La soglia di “emergenza” scatta quando si riesce a smaltire meno del 30% dei rifiuti prodotti in un certo territorio: per fare un esempio, un comune di 90.000 abitanti dovrà sottoporre a smaltimento almeno 9500 tonnellate per non entrare nel pericoloso loop dello stato di emergenza.
ISPRA (Istituto Superiore per la Protezione e la Ricerca Ambientale) nel 2017 ha redatto un rapporto sui rifiuti urbani in cui si riportano i dati sulle percentuali della raccolta differenziata (RD) in Italia: la media nazionale della RD è circa il 50% del totale della produzione dei rifiuti; ma nei comuni con più di 200.000 abitanti siamo addirittura sotto il 40%. Questo significa che alla fine del flusso della globalità dei rifiuti, il recupero della materia riguarda solamente il 26%, una parte analoga (25%) va in discarica, il 20% è destinato ad un trattamento biologico, il 18% è incenerito, il 2% è coincenerito. Il rimanente 10% incontra trattamenti secondari. E’ chiaro quindi che la catena dei rifiuti termina sempre in due grandi filiere: quella della discarica e quella dell’inceneritore.

La discarica

La discarica è facilmente immaginabile per chiunque: è una sorta di enorme magazzino in cui vengono accumulati gli scarti fino a che c’è spazio disponibile. Quando questo termina, si creano altri spazi scavando montagne o interrando i rifiuti per poi ricoprirli con gli stessi materiali scavati in precedenza. E’ come spolverare in casa e nascondere la polvere sotto il tappeto. Rimedio semplice ma dannosissimo. Il cuore della discarica è letteralmente una bomba d’inquinamento. Ciò che è sepolto va incontro a reazioni di trasformazione nel corso del tempo, sviluppando grandi quantità di due potenti gas serra come l’anidride carbonica (CO2) ed il metano (CH4), oltre all’ammoniaca (NH3, precursore del protossido di azoto, N2O, altro potentissimo gas ad effetto serra). Oltre alle emissioni di gas serra si hanno anche esalazioni di composti organici volatili (COV), alcuni dei quali ad elevato potenziale odorigeno, responsabili di disagi e di odori sgradevoli per la popolazione, specialmente in determinate condizioni atmosferiche (inversione termica, direzione “sfavorevole” del vento, grande umidità). Gli effetti sull’atmosfera vanno sommati a quelli sull’idrosfera, perché i percolati delle discariche, contaminati dagli inquinanti presenti nei rifiuti, provocano un inquinamento anche delle acque superficiali e sotterranee.
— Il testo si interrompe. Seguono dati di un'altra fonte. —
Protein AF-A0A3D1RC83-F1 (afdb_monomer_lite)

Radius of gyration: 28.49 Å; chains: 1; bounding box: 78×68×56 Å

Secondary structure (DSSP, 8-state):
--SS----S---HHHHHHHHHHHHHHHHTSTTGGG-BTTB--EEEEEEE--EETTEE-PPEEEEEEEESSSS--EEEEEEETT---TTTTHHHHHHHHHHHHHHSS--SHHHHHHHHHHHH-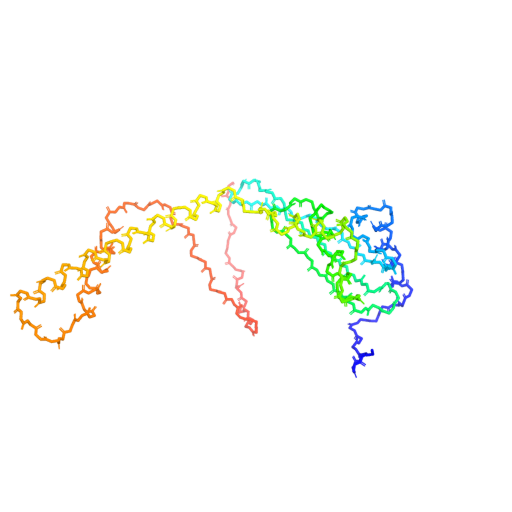----HHHHHHHHHHHHHHHHHHHHHHHHHHHHHHHHHHH---SS-HHHHHHHHHHHHHHHHTTSPP--PPPPPPPPPPTT-PPPPP---------

Foldseek 3Di:
DDPDDDDPDPDDPVVVVVLQVVQLCCCVPRLLVLLDAPPKRKGWDWDWAWDDDPNHGAATKTWIWIFIRSPPTDDTDIFIGPSPHTNSPQVSLVNSQVNCCVVVVDRDDDVNVVVVVVNVPDDSDDPVVVVVVVVVVVVVVVVVVVVVVVVVVVVVCCVVVVDDDDDPPPVVVVVVVVVVVVVVPDDDDDDDPDDDDDDDPDDDDDDDDPDDDDDDD

pLDDT: mean 75.74, std 21.05, range [31.84, 96.88]

Sequence (217 aa):
PYKIKHTAVDIADSLFEAIHDGMQGVMESGTGRRAKVPGIVVCGKTGTVENSYKGVKQKDHAFFSAFAPRHNPRIAIAVICENAGFGASSAAPIASLMIEKYLKDSIEGKERKERAEQIKKMNLMPPRLVAAMRTHDSLMHKRDSAYLIAKGYIKMAKDTTGIAEEDDSDALDNFKKKEKENKNNEQPADSLPNPSPAILPGVMRPASDTSKTRTHR

Structure (mmCIF, N/CA/C/O backbone):
data_AF-A0A3D1RC83-F1
#
_entry.id   AF-A0A3D1RC83-F1
#
loop_
_atom_site.group_PDB
_atom_site.id
_atom_site.type_symbol
_atom_site.label_atom_id
_atom_site.label_alt_id
_atom_site.label_comp_id
_atom_site.label_asym_id
_atom_site.label_entity_id
_atom_site.label_seq_id
_atom_site.pdbx_PDB_ins_code
_atom_site.Cartn_x
_atom_site.Cartn_y
_atom_site.Cartn_z
_atom_site.occupancy
_atom_site.B_iso_or_equiv
_atom_site.auth_seq_id
_atom_site.auth_comp_id
_atom_site.auth_asym_id
_atom_site.auth_atom_id
_atom_site.pdbx_PDB_model_num
ATOM 1 N N . PRO A 1 1 ? -4.506 -5.903 -24.523 1.00 52.84 1 PRO A N 1
ATOM 2 C CA . PRO A 1 1 ? -4.721 -4.934 -25.626 1.00 52.84 1 PRO A CA 1
ATOM 3 C C . PRO A 1 1 ? -5.845 -3.947 -25.277 1.00 52.84 1 PRO A C 1
ATOM 5 O O . PRO A 1 1 ? -6.924 -4.379 -24.878 1.00 52.84 1 PRO A O 1
ATOM 8 N N . TYR A 1 2 ? -5.583 -2.640 -25.364 1.00 59.19 2 TYR A N 1
ATOM 9 C CA . TYR A 1 2 ? -6.622 -1.616 -25.204 1.00 59.19 2 TYR A CA 1
ATOM 10 C C . TYR A 1 2 ? -7.538 -1.604 -26.436 1.00 59.19 2 TYR A C 1
ATOM 12 O O . TYR A 1 2 ? -7.087 -1.878 -27.545 1.00 59.19 2 TYR A O 1
ATOM 20 N N . LYS A 1 3 ? -8.827 -1.295 -26.245 1.00 75.62 3 LYS A N 1
ATOM 21 C CA . LYS A 1 3 ? -9.779 -1.155 -27.362 1.00 75.62 3 LYS A CA 1
ATOM 22 C C . LYS A 1 3 ? -9.644 0.200 -28.069 1.00 75.62 3 LYS A C 1
ATOM 24 O O . LYS A 1 3 ? -9.886 0.276 -29.264 1.00 75.62 3 LYS A O 1
ATOM 29 N N . ILE A 1 4 ? -9.241 1.247 -27.340 1.00 81.62 4 ILE A N 1
ATOM 30 C CA . ILE A 1 4 ? -9.023 2.612 -27.843 1.00 81.62 4 ILE A CA 1
ATOM 31 C C . ILE A 1 4 ? -7.787 3.186 -27.132 1.00 81.62 4 ILE A C 1
ATOM 33 O O . ILE A 1 4 ? -7.691 3.083 -25.907 1.00 81.62 4 ILE A O 1
ATOM 37 N N . LYS A 1 5 ? -6.825 3.742 -27.884 1.00 75.56 5 LYS A N 1
ATOM 38 C CA . LYS A 1 5 ? -5.650 4.424 -27.313 1.00 75.56 5 LYS A CA 1
ATOM 39 C C . LYS A 1 5 ? -6.027 5.872 -27.023 1.00 75.56 5 LYS A C 1
ATOM 41 O O . LYS A 1 5 ? -6.338 6.613 -27.948 1.00 75.56 5 LYS A O 1
ATOM 46 N N . HIS A 1 6 ? -5.981 6.273 -25.760 1.00 77.00 6 HIS A N 1
ATOM 47 C CA . HIS A 1 6 ? -6.131 7.673 -25.377 1.00 77.00 6 HIS A CA 1
ATOM 48 C C . HIS A 1 6 ? -4.746 8.260 -25.109 1.00 77.00 6 HIS A C 1
ATOM 50 O O . HIS A 1 6 ? -4.048 7.799 -24.207 1.00 77.00 6 HIS A O 1
ATOM 56 N N . THR A 1 7 ? -4.352 9.266 -25.886 1.00 77.94 7 THR A N 1
ATOM 57 C CA . THR A 1 7 ? -3.155 10.068 -25.610 1.00 77.94 7 THR A CA 1
ATOM 58 C C . THR A 1 7 ? -3.610 11.298 -24.834 1.00 77.94 7 THR A C 1
ATOM 60 O O . THR A 1 7 ? -4.251 12.179 -25.396 1.00 77.94 7 THR A O 1
ATOM 63 N N . ALA A 1 8 ? -3.374 11.316 -23.521 1.00 72.19 8 ALA A N 1
ATOM 64 C CA . ALA A 1 8 ? -3.817 12.416 -22.659 1.00 72.19 8 ALA A CA 1
ATOM 65 C C . ALA A 1 8 ? -2.856 13.618 -22.681 1.00 72.19 8 ALA A C 1
ATOM 67 O O . ALA A 1 8 ? -3.260 14.727 -22.347 1.00 72.19 8 ALA A O 1
ATOM 68 N N . VAL A 1 9 ? -1.586 13.390 -23.032 1.00 80.38 9 VAL A N 1
ATOM 69 C CA . VAL A 1 9 ? -0.510 14.389 -23.006 1.00 80.38 9 VAL A CA 1
ATOM 70 C C . VAL A 1 9 ? 0.607 13.980 -23.966 1.00 80.38 9 VAL A C 1
ATOM 72 O O . VAL A 1 9 ? 0.970 12.804 -24.011 1.00 80.38 9 VAL A O 1
ATOM 75 N N . ASP A 1 10 ? 1.174 14.956 -24.677 1.00 83.12 10 ASP A N 1
ATOM 76 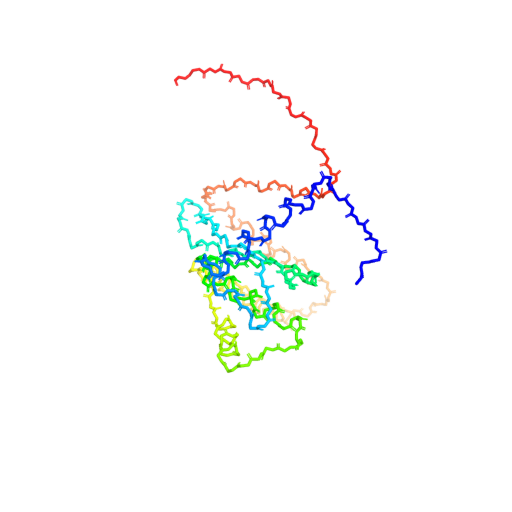C CA . ASP A 1 10 ? 2.347 14.777 -25.540 1.00 83.12 10 ASP A CA 1
ATOM 77 C C . ASP A 1 10 ? 3.629 14.849 -24.703 1.00 83.12 10 ASP A C 1
ATOM 79 O O . ASP A 1 10 ? 4.296 15.878 -24.601 1.00 83.12 10 ASP A O 1
ATOM 83 N N . ILE A 1 11 ? 3.947 13.739 -24.041 1.00 85.88 11 ILE A N 1
ATOM 84 C CA . ILE A 1 11 ? 5.176 13.562 -23.265 1.00 85.88 11 ILE A CA 1
ATOM 85 C C . ILE A 1 11 ? 6.030 12.511 -23.969 1.00 85.88 11 ILE A C 1
ATOM 87 O O . ILE A 1 11 ? 5.527 11.461 -24.359 1.00 85.88 11 ILE A O 1
ATOM 91 N N . ALA A 1 12 ? 7.326 12.790 -24.117 1.00 87.94 12 ALA A N 1
ATOM 92 C CA . ALA A 1 12 ? 8.261 11.856 -24.730 1.00 87.94 12 ALA A CA 1
ATOM 93 C C . ALA A 1 12 ? 8.395 10.562 -23.906 1.00 87.94 12 ALA A C 1
ATOM 95 O O . ALA A 1 12 ? 8.534 10.608 -22.681 1.00 87.94 12 ALA A O 1
ATOM 96 N N . ASP A 1 13 ? 8.447 9.419 -24.592 1.00 86.25 13 ASP A N 1
ATOM 97 C CA . ASP A 1 13 ? 8.583 8.091 -23.975 1.00 86.25 13 ASP A CA 1
ATOM 98 C C . ASP A 1 13 ? 9.816 7.981 -23.061 1.00 86.25 13 ASP A C 1
ATOM 100 O O . ASP A 1 13 ? 9.766 7.342 -22.010 1.00 86.25 13 ASP A O 1
ATOM 104 N N . SER A 1 14 ? 10.908 8.676 -23.399 1.00 91.25 14 SER A N 1
ATOM 105 C CA . SER A 1 14 ? 12.128 8.720 -22.582 1.00 91.25 14 SER A CA 1
ATOM 106 C C . SER A 1 14 ? 11.892 9.263 -21.169 1.00 91.25 14 SER A C 1
ATOM 108 O O . SER A 1 14 ? 12.542 8.818 -20.223 1.00 91.25 14 SER A O 1
ATOM 110 N N . LEU A 1 15 ? 10.945 10.192 -20.998 1.00 91.62 15 LEU A N 1
ATOM 111 C CA . LEU A 1 15 ? 10.602 10.727 -19.683 1.00 91.62 15 LEU A CA 1
ATOM 112 C C . LEU A 1 15 ? 9.812 9.707 -18.859 1.00 91.62 15 LEU A C 1
ATOM 114 O O . LEU A 1 15 ? 10.036 9.584 -17.654 1.00 91.62 15 LEU A O 1
ATOM 118 N N . PHE A 1 16 ? 8.918 8.950 -19.499 1.00 89.56 16 PHE A N 1
ATOM 119 C CA . PHE A 1 16 ? 8.196 7.872 -18.828 1.00 89.56 16 PHE A CA 1
ATOM 120 C C . PHE A 1 16 ? 9.142 6.774 -18.353 1.00 89.56 16 PHE A C 1
ATOM 122 O O . PHE A 1 16 ? 9.006 6.332 -17.214 1.00 89.56 16 PHE A O 1
ATOM 129 N N . GLU A 1 17 ? 10.143 6.401 -19.153 1.00 92.31 17 GLU A N 1
ATOM 130 C CA . GLU A 1 17 ? 11.147 5.419 -18.731 1.00 92.31 17 GLU A CA 1
ATOM 131 C C . GLU A 1 17 ? 11.953 5.892 -17.517 1.00 92.31 17 GLU A C 1
ATOM 133 O O . GLU A 1 17 ? 12.077 5.149 -16.543 1.00 92.31 17 GLU A O 1
ATOM 138 N N . ALA A 1 18 ? 12.390 7.155 -17.497 1.00 94.75 18 ALA A N 1
ATOM 139 C CA . ALA A 1 18 ? 13.073 7.721 -16.331 1.00 94.75 18 ALA A CA 1
ATOM 140 C C . ALA A 1 18 ? 12.188 7.700 -15.065 1.00 94.75 18 ALA A C 1
ATOM 142 O O . ALA A 1 18 ? 12.657 7.413 -13.959 1.00 94.75 18 ALA A O 1
ATOM 143 N N . ILE A 1 19 ? 10.884 7.964 -15.210 1.00 93.88 19 ILE A N 1
ATOM 144 C CA . ILE A 1 19 ? 9.920 7.858 -14.105 1.00 93.88 19 ILE A CA 1
ATOM 145 C C . ILE A 1 19 ? 9.757 6.398 -13.670 1.00 93.88 19 ILE A C 1
ATOM 147 O O . ILE A 1 19 ? 9.724 6.116 -12.470 1.00 93.88 19 ILE A O 1
ATOM 151 N N . HIS A 1 20 ? 9.657 5.463 -14.614 1.00 94.75 20 HIS A N 1
ATOM 152 C CA . HIS A 1 20 ? 9.529 4.036 -14.332 1.00 94.75 20 HIS A CA 1
ATOM 153 C C . HIS A 1 20 ? 10.758 3.494 -13.595 1.00 94.75 20 HIS A C 1
ATOM 155 O O . HIS A 1 20 ? 10.585 2.753 -12.625 1.00 94.75 20 HIS A O 1
ATOM 161 N N . ASP A 1 21 ? 11.962 3.943 -13.963 1.00 95.19 21 ASP A N 1
ATOM 162 C CA . ASP A 1 21 ? 13.211 3.663 -13.248 1.00 95.19 21 ASP A CA 1
ATOM 163 C C . ASP A 1 21 ? 13.161 4.171 -11.811 1.00 95.19 21 ASP A C 1
ATOM 165 O O . ASP A 1 21 ? 13.392 3.407 -10.870 1.00 95.19 21 ASP A O 1
ATOM 169 N N . GLY A 1 22 ? 12.768 5.431 -11.611 1.00 95.62 22 GLY A N 1
ATOM 170 C CA . GLY A 1 22 ? 12.606 5.994 -10.271 1.00 95.62 22 GLY A CA 1
ATOM 171 C C . GLY A 1 22 ? 11.585 5.220 -9.428 1.00 95.62 22 GLY A C 1
ATOM 172 O O . GLY A 1 22 ? 11.831 4.909 -8.260 1.00 95.62 22 GLY A O 1
ATOM 173 N N . MET A 1 23 ? 10.447 4.856 -10.021 1.00 96.00 23 MET A N 1
ATOM 174 C CA . MET A 1 23 ? 9.383 4.094 -9.363 1.00 96.00 23 MET A CA 1
ATOM 175 C C . MET A 1 23 ? 9.778 2.643 -9.057 1.00 96.00 23 MET A C 1
ATOM 177 O O . MET A 1 23 ? 9.332 2.096 -8.046 1.00 96.00 23 MET A O 1
ATOM 181 N N . GLN A 1 24 ? 10.606 2.012 -9.891 1.00 95.44 24 GLN A N 1
ATOM 182 C CA . GLN A 1 24 ? 11.176 0.692 -9.615 1.00 95.44 24 GLN A CA 1
ATOM 183 C C . GLN A 1 24 ? 12.232 0.774 -8.504 1.00 95.44 24 GLN A C 1
ATOM 185 O O . GLN A 1 24 ? 12.217 -0.042 -7.578 1.00 95.44 24 GLN A O 1
ATOM 190 N N . GLY A 1 25 ? 13.080 1.807 -8.518 1.00 95.06 25 GLY A N 1
ATOM 191 C CA . GLY A 1 25 ? 14.091 2.053 -7.487 1.00 95.06 25 GLY A CA 1
ATOM 192 C C . GLY A 1 25 ? 13.500 2.171 -6.076 1.00 95.06 25 GLY A C 1
ATOM 193 O O . GLY A 1 25 ? 14.084 1.686 -5.104 1.00 95.06 25 GLY A O 1
ATOM 194 N N . VAL A 1 26 ? 12.279 2.711 -5.948 1.00 93.94 26 VAL A N 1
ATOM 195 C CA . VAL A 1 26 ? 11.534 2.737 -4.673 1.00 93.94 26 VAL A CA 1
ATOM 196 C C . VAL A 1 26 ? 11.322 1.333 -4.102 1.00 93.94 26 VAL A C 1
ATOM 198 O O . VAL A 1 26 ? 11.376 1.162 -2.882 1.00 93.94 26 VAL A O 1
ATOM 201 N N . MET A 1 27 ? 11.097 0.332 -4.953 1.00 93.25 27 MET A N 1
ATOM 202 C CA . MET A 1 27 ? 10.954 -1.056 -4.518 1.00 93.25 27 MET A CA 1
ATOM 203 C C . MET A 1 27 ? 12.308 -1.679 -4.221 1.00 93.25 27 MET A C 1
ATOM 205 O O . MET A 1 27 ? 12.440 -2.386 -3.227 1.00 93.25 27 MET A O 1
ATOM 209 N N . GLU A 1 28 ? 13.308 -1.447 -5.066 1.00 90.62 28 GLU A N 1
ATOM 210 C CA . GLU A 1 28 ? 14.603 -2.122 -4.975 1.00 90.62 28 GLU A CA 1
ATOM 211 C C . GLU A 1 28 ? 15.422 -1.682 -3.770 1.00 90.62 28 GLU A C 1
ATOM 213 O O . GLU A 1 28 ? 15.795 -2.525 -2.948 1.00 90.62 28 GLU A O 1
ATOM 218 N N . SER A 1 29 ? 15.639 -0.375 -3.645 1.00 89.81 29 SER A N 1
ATOM 219 C CA . SER A 1 29 ? 16.506 0.228 -2.637 1.00 89.81 29 SER A CA 1
ATOM 220 C C . SER A 1 29 ? 15.770 1.208 -1.720 1.00 89.81 29 SER A C 1
ATOM 222 O O . SER A 1 29 ? 16.261 1.465 -0.621 1.00 89.81 29 SER A O 1
ATOM 224 N N . GLY A 1 30 ? 14.576 1.675 -2.095 1.00 89.38 30 GLY A N 1
ATOM 225 C CA . GLY A 1 30 ? 13.825 2.697 -1.363 1.00 89.38 30 GLY A CA 1
ATOM 226 C C . GLY A 1 30 ? 12.826 2.200 -0.307 1.00 89.38 30 GLY A C 1
ATOM 227 O O . GLY A 1 30 ? 12.950 1.128 0.287 1.00 89.38 30 GLY A O 1
ATOM 228 N N . THR A 1 31 ? 11.811 3.031 -0.059 1.00 87.38 31 THR A N 1
ATOM 229 C CA . THR A 1 31 ? 10.785 2.852 0.984 1.00 87.38 31 THR A CA 1
ATOM 230 C C . THR A 1 31 ? 9.712 1.817 0.635 1.00 87.38 31 THR A C 1
ATOM 232 O O . THR A 1 31 ? 8.956 1.395 1.507 1.00 87.38 31 THR A O 1
ATOM 235 N N . GLY A 1 32 ? 9.626 1.389 -0.625 1.00 88.19 32 GLY A N 1
ATOM 236 C CA . GLY A 1 32 ? 8.604 0.473 -1.132 1.00 88.19 32 GLY A CA 1
ATOM 237 C C . GLY A 1 32 ? 8.976 -1.005 -1.068 1.00 88.19 32 GLY A C 1
ATOM 238 O O . GLY A 1 32 ? 8.210 -1.825 -1.557 1.00 88.19 32 GLY A O 1
ATOM 239 N N . ARG A 1 33 ? 10.104 -1.394 -0.455 1.00 90.19 33 ARG A N 1
ATOM 240 C CA . ARG A 1 33 ? 10.592 -2.795 -0.430 1.00 90.19 33 ARG A CA 1
ATOM 241 C C . ARG A 1 33 ? 9.535 -3.836 -0.047 1.00 90.19 33 ARG A C 1
ATOM 243 O O . ARG A 1 33 ? 9.542 -4.944 -0.574 1.00 90.19 33 ARG A O 1
ATOM 250 N N . ARG A 1 34 ? 8.605 -3.482 0.844 1.00 88.38 34 ARG A N 1
ATOM 251 C CA . ARG A 1 34 ? 7.520 -4.365 1.312 1.00 88.38 34 ARG A CA 1
ATOM 252 C C . ARG A 1 34 ? 6.396 -4.580 0.289 1.00 88.38 34 ARG A C 1
ATOM 254 O O . ARG A 1 34 ? 5.538 -5.424 0.524 1.00 88.38 34 ARG A O 1
ATOM 261 N N . ALA A 1 35 ? 6.399 -3.844 -0.823 1.00 90.81 35 ALA A N 1
ATOM 262 C CA . ALA A 1 35 ? 5.460 -4.009 -1.926 1.00 90.81 35 ALA A CA 1
ATOM 263 C C . ALA A 1 35 ? 5.948 -4.988 -3.014 1.00 90.81 35 ALA A C 1
ATOM 265 O O . ALA A 1 35 ? 5.184 -5.294 -3.928 1.00 90.81 35 ALA A O 1
ATOM 266 N N . LYS A 1 36 ? 7.189 -5.500 -2.932 1.00 93.38 36 LYS A N 1
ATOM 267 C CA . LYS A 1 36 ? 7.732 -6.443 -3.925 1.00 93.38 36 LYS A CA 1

Il territorio intorno ad una discarica sarà, quindi, perennemente compromesso ed inutilizzabile e, inoltre, un eventuale incendio potrebbe provocare contaminazioni chimiche nel raggio di chilometri. Ogni rogo incontrollato di rifiuti provoca, in piccolo, quello che avviene in conseguenza di grandi incidenti in discariche (per esempio quella del Cassero a Pistoia nel 2016: http://www.ansa.it/toscana/notizie/2016/07/04/incendi-rogo-in-discarica-nel-pistoiese_3c6d15d2-ee54-46a1-98e4-a418f5778e41.html) o in centri di trattamento dei rifiuti (come a Macerata: http://www.ansa.it/marche/notizie/2018/07/06/incendio-in-azienda-rifiuti-macerata_55ed5012-8638-4a9c-8592-3427a38338e6.html).

L’incenerimento

Quando si parla di combustioni, dobbiamo far riferimento al principio di conservazione della massa e dell’energia enunciabile con la famosa frase “niente si crea, niente si distrugge, ma tutto si trasforma”: nel nostro caso, il rifiuto è utilizzato come combustibile ed è ridotto in cenere, con tanta energia sviluppata sotto forma di calore. Se questo calore viene sfruttato per produrre energia elettrica, come avviene in una qualsiasi centrale termoelettrica che brucia combustibile fossile, si parla di “termovalorizzazione”, da qui l’uso comune di parlare di inceneritori e di termovalorizzatori quasi indistintamente. Gli impianti moderni fanno di più perché, oltre alla produzione di energia elettrica, viene recuperata anche una gran parte dell’energia termica (normalmente dispersa nell’ambiente) dei gas, del vapore e dell’acqua calda presenti nell’impianto: ecco che si parla di “cogenerazione”. Si può sfruttare l’energia termica in tantissimi modi, per esempio fornendo acqua calda per usi civili come il riscaldamento di edifici pubblici, abitazioni private o centri commerciali; oppure destinarla a scopi industriali nei processi caratterizzati dalla necessità di fonti di calore (industria della plastica, cartiere, cementifici e così via). Ulteriori miglioramenti tecnologici consentono di avere a disposizione impianti di terza generazione, con una perdita di energia termica ancora minore e con impieghi sempre più vasti. Chi volesse approfondire i dettagli ingegneristici può fare una ricerca sulla cosiddetta “trigenerazione”.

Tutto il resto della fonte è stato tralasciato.